In the example repository, this is demonstrated by a helper method that sets setLicenseJSON(String).


Option B — Set license via file

Use this when:

  • you deploy the license as a file on the host,
  • you mount it as a secret/volume (Docker/Kubernetes),
  • you want to keep credentials out of your code and out of environment variables.

Minimal pattern:

File licFile = new File("/path/to/license.dli");
myOpti.setLicenseJSON(licFile);

In the example repository, the license file path is:

  • src/main/resources/YOUR_LICENSE.dli

The example checks whether the file exists and only sets the license if it does.

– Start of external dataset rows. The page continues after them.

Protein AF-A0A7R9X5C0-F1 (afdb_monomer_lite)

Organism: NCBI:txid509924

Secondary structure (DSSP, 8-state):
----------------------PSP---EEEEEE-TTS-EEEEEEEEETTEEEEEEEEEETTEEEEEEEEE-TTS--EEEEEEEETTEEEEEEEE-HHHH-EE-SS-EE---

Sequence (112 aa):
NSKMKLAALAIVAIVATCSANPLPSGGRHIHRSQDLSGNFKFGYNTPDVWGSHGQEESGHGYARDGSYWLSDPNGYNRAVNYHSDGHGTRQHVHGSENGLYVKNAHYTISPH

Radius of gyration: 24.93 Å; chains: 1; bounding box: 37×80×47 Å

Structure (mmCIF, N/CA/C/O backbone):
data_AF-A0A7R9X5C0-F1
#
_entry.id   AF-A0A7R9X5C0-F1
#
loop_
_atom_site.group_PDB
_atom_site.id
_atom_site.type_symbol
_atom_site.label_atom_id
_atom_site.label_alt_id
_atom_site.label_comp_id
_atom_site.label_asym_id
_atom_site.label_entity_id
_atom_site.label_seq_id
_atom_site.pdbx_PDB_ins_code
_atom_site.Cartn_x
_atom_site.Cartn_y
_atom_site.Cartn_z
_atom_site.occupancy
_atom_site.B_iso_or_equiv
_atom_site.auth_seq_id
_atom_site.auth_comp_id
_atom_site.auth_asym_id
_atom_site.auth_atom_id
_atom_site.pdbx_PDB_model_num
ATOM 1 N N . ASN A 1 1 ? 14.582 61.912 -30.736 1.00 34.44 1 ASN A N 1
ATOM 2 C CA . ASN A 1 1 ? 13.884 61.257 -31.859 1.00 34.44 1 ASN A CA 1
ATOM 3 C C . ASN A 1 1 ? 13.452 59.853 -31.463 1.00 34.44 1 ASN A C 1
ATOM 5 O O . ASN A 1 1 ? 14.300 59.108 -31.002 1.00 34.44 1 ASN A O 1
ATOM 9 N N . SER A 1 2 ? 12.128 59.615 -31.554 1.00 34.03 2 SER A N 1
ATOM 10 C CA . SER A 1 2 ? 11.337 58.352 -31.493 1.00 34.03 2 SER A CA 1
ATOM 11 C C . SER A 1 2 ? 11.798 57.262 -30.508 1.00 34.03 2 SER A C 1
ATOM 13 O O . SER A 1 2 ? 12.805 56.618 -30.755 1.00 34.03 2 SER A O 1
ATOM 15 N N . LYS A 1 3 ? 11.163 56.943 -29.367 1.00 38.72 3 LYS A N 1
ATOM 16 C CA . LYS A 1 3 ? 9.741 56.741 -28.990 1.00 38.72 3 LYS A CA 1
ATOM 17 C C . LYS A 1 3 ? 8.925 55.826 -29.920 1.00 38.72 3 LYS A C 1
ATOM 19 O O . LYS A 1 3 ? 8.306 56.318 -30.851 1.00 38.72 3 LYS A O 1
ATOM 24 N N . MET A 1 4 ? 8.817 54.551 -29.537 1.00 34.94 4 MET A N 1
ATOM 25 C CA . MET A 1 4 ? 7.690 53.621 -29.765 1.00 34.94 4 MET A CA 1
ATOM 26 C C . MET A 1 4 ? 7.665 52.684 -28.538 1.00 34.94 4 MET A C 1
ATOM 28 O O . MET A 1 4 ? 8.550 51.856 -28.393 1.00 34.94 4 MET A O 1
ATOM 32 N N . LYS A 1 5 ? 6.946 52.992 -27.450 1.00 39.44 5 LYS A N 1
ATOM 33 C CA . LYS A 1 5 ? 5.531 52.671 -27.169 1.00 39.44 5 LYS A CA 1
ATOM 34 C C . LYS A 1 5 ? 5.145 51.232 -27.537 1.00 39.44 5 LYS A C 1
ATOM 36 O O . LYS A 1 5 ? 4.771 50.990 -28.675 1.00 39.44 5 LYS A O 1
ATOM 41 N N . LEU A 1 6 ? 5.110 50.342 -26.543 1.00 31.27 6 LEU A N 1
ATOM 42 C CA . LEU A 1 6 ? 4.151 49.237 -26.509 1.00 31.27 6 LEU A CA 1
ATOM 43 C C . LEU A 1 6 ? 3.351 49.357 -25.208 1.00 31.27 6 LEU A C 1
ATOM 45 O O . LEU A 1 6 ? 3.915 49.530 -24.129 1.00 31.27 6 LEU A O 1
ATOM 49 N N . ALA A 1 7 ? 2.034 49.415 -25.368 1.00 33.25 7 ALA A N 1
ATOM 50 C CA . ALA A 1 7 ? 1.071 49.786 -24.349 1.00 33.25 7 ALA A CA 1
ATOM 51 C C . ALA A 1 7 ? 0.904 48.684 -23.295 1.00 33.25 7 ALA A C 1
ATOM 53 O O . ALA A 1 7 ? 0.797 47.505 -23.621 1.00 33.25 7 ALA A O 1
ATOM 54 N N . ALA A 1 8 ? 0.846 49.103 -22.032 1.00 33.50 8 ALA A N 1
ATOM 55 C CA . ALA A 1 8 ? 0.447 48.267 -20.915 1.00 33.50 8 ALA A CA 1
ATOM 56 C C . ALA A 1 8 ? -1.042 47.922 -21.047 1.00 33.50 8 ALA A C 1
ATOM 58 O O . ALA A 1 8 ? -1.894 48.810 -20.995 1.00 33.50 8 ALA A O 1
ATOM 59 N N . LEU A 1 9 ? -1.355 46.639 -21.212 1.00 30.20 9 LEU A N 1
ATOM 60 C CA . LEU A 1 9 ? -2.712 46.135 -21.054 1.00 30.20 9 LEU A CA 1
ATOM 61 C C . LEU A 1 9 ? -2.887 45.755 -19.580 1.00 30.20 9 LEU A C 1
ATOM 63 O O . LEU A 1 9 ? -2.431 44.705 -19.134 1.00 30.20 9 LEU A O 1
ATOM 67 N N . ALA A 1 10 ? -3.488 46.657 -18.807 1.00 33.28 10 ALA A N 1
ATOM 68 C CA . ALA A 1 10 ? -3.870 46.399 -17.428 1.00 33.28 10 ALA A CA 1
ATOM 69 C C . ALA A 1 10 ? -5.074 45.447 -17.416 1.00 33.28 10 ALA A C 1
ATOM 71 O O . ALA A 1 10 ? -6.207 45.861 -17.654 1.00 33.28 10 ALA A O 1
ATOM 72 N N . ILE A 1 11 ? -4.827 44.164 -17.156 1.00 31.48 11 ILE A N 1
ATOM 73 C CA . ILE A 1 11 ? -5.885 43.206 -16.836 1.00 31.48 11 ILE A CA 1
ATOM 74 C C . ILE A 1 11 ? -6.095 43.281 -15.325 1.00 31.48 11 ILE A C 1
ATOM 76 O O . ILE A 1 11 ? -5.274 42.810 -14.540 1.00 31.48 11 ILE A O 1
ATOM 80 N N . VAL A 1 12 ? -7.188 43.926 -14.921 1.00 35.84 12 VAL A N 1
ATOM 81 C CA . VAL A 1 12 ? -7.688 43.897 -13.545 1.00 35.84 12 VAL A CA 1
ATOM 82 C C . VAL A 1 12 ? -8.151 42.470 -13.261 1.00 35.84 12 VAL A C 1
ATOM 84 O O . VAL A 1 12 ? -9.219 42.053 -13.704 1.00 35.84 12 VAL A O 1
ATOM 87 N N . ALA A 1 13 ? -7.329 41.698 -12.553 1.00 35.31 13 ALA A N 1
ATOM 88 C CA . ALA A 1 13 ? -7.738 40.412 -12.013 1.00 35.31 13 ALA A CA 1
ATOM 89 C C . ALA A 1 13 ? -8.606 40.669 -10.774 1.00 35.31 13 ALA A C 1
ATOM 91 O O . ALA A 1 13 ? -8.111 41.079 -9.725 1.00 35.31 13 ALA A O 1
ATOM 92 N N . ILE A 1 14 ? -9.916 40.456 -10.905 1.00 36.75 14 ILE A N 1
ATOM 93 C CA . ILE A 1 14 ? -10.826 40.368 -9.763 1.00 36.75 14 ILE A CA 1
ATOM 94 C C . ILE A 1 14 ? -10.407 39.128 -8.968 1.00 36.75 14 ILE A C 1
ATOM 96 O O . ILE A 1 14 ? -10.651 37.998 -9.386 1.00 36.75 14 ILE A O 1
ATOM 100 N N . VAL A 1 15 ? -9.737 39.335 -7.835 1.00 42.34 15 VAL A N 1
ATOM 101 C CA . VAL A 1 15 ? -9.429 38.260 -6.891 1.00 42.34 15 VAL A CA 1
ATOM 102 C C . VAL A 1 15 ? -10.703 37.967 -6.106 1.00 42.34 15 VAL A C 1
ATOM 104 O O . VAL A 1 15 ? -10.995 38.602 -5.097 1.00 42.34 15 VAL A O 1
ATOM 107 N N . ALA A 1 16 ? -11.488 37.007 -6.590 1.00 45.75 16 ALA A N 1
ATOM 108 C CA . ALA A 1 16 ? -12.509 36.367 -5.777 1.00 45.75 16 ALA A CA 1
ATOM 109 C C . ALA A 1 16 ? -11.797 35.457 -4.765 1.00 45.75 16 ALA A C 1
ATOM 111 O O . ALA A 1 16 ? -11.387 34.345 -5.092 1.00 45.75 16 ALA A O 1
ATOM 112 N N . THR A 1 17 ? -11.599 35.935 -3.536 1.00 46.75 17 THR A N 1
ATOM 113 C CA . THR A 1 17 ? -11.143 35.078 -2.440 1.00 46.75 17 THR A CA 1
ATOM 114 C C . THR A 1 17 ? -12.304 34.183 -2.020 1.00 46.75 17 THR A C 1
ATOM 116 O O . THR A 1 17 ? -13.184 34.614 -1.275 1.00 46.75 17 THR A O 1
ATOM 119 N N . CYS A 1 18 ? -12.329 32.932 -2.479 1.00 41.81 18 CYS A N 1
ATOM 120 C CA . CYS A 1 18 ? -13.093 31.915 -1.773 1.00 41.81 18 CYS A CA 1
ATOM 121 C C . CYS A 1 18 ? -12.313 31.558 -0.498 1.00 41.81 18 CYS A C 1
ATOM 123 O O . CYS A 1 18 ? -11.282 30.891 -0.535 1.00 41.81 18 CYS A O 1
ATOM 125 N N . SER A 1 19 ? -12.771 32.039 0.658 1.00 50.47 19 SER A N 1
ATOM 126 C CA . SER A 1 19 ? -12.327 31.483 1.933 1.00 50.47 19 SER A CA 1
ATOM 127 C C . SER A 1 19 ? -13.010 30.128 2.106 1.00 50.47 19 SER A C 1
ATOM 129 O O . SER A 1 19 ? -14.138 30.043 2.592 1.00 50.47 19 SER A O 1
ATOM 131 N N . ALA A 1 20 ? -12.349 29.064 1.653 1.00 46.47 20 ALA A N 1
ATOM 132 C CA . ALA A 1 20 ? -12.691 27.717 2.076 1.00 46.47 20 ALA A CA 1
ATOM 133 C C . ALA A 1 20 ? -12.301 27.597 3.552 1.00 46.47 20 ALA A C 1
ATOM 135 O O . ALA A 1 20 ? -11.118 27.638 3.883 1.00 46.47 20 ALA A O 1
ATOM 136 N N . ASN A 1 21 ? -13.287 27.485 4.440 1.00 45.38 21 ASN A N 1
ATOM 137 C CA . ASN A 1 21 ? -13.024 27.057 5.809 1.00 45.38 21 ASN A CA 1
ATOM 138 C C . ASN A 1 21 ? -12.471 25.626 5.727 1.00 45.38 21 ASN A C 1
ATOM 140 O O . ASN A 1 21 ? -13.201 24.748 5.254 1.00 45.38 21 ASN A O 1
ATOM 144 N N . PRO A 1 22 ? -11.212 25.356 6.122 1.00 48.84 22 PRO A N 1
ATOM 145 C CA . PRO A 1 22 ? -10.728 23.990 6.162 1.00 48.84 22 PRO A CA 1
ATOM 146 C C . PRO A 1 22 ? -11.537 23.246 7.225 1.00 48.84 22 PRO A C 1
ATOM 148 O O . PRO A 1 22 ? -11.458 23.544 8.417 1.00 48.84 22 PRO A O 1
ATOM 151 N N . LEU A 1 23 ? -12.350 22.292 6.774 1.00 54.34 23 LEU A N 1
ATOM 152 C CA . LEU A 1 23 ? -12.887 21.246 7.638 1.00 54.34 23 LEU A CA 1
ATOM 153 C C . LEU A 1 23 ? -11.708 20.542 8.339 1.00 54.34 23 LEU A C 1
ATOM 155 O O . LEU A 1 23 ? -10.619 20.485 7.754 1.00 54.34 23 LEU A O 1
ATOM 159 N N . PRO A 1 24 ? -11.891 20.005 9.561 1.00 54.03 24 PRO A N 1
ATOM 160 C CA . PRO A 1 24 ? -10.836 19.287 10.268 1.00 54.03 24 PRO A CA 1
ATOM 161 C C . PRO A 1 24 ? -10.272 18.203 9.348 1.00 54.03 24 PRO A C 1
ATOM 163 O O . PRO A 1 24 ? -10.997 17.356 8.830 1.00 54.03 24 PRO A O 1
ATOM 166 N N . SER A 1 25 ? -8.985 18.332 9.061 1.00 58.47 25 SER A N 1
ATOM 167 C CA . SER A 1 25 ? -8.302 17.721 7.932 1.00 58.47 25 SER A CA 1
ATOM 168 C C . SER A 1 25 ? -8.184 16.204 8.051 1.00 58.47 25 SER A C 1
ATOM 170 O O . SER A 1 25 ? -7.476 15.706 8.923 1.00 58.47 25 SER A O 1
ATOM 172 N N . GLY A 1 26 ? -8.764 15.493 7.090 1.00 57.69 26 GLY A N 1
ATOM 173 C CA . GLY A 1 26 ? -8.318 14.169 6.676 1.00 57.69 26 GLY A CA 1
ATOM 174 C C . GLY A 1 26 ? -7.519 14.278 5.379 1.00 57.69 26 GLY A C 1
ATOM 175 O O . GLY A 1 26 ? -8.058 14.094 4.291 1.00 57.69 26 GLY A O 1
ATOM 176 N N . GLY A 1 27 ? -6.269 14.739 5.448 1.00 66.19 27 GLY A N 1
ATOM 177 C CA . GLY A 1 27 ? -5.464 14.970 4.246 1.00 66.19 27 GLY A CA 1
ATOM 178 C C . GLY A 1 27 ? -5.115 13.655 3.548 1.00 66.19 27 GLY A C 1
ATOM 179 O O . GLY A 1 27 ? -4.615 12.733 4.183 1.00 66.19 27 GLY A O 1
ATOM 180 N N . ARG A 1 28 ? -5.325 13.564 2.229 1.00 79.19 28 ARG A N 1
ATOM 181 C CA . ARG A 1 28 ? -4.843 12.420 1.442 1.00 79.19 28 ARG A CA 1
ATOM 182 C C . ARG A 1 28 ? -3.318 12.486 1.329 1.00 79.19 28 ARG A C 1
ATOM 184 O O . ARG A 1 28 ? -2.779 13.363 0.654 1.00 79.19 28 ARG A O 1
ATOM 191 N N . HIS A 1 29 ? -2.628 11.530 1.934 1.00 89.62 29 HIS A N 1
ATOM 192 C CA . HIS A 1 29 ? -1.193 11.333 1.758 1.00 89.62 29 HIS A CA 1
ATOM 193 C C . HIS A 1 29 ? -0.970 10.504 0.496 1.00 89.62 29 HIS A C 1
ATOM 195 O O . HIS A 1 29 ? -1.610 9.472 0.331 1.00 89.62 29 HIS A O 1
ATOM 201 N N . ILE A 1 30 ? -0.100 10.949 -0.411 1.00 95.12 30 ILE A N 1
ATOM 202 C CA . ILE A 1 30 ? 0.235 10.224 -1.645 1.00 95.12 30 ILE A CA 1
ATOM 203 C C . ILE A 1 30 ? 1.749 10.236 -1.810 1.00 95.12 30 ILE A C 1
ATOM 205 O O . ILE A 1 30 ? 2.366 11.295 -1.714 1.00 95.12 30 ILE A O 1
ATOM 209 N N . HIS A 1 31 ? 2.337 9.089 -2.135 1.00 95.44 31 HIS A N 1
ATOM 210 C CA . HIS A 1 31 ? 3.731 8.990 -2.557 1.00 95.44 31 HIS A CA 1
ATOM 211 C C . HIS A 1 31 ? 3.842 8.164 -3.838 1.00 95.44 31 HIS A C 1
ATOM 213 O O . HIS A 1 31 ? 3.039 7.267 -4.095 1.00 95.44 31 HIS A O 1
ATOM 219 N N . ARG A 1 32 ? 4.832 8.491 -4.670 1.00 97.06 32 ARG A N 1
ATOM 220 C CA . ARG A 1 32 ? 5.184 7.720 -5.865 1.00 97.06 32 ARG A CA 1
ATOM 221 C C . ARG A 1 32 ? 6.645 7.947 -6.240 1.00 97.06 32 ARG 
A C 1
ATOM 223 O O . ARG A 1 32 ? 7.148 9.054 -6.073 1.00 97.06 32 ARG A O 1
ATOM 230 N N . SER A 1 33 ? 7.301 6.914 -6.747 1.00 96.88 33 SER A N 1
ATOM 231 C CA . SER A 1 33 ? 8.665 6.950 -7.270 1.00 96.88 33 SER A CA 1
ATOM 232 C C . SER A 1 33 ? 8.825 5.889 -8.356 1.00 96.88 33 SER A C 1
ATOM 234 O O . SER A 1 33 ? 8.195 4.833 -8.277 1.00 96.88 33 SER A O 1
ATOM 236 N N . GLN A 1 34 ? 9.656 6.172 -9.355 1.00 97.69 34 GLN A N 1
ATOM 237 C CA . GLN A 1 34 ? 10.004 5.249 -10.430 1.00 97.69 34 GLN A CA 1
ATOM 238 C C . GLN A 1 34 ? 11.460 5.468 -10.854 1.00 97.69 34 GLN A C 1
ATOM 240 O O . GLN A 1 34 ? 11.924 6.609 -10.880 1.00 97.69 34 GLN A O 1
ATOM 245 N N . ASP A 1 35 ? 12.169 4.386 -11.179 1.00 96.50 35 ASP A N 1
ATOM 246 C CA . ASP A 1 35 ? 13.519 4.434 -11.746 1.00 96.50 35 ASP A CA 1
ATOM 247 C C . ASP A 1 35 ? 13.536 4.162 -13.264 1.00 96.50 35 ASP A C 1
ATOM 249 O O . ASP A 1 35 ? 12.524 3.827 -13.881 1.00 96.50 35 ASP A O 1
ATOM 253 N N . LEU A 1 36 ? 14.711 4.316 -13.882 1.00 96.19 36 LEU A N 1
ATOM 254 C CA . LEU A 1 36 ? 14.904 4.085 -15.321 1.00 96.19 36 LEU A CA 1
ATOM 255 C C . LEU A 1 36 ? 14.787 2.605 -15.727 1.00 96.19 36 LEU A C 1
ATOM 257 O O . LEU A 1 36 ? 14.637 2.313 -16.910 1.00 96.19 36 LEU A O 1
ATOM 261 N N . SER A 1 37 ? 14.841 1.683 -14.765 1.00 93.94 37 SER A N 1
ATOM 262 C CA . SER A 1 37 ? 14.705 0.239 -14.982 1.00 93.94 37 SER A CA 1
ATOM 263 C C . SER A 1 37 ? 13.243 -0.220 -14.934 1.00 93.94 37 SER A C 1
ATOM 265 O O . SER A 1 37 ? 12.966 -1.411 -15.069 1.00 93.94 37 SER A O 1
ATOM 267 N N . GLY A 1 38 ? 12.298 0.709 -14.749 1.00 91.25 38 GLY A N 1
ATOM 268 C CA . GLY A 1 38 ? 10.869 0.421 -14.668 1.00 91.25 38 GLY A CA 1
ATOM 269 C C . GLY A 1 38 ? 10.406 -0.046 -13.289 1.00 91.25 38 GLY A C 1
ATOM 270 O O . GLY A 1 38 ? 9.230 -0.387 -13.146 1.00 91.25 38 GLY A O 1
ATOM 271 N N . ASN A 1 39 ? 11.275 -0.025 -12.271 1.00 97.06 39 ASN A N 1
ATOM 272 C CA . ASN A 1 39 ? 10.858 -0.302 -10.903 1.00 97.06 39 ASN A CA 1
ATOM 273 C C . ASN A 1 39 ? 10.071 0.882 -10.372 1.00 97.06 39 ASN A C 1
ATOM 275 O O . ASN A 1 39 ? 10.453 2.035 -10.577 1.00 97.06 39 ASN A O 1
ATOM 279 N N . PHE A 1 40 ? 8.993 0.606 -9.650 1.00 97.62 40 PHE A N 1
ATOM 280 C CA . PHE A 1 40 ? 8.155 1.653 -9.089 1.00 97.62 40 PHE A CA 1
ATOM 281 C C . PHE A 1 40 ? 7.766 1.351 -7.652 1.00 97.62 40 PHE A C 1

If the file is missing, it simply does not set a license (which is a safe behavior for demo/free-mode scenarios).


How the example (SetLicenseExample) is structured

The example follows a clean “bootstrap first” approach:

  1. Set license (file-based by default)
  2. Add properties
  3. Add nodes
  4. Add resources
  5. Run optimization

Key takeaway: set your license as early as possible, before starting the run.


1) Never commit licenses to source control

Treat the license JSON as a secret:

  • do not store it in your repository,
  • do not embed it in compiled artifacts.

Prefer:

  • secret managers (Vault, AWS Secrets Manager, Azure Key Vault),
  • Kubernetes Secrets mounted as files,
  • secure CI variables injected at runtime.

2) Prefer file-based configuration for containers

In containerized deployments, the simplest secure pattern is:

  • mount the license file into the container, and
  • point the application to that path.

This also makes rotation easier (swap the mounted secret).

3) Validate the presence of a license before “real runs”

For long-running services, fail fast with a clear message if the license is missing, instead of silently running in a restricted mode.

A common pattern:

  • “demo mode” allowed only in local/dev profiles,
  • “production” requires the license to be present.

4) Keep the license JSON untouched

Because modifying keys invalidates the license, any automation around loading/storing should:

  • treat the JSON as an opaque value,
  • avoid “re-serializing” it through another JSON library that might reorder/alter keys.

Formatting-only changes are acceptable; semantic changes are not.


Notes for the Docker / REST variant

The license documentation states that when using the Docker version of JOpt TourOptimizer, you must send the JSON license definition along with your request.

If you use the REST service:

  • keep the license in your request-building pipeline,
  • and handle errors centrally so a missing/invalid license is diagnosed immediately.

Quick checklist

  • Using more than 10 elements? Provide a license.
  • Decide: string-based or file-based injection.
  • Store license securely (never in git).
  • Do not modify JSON keys.
  • Set license before starting the optimization run.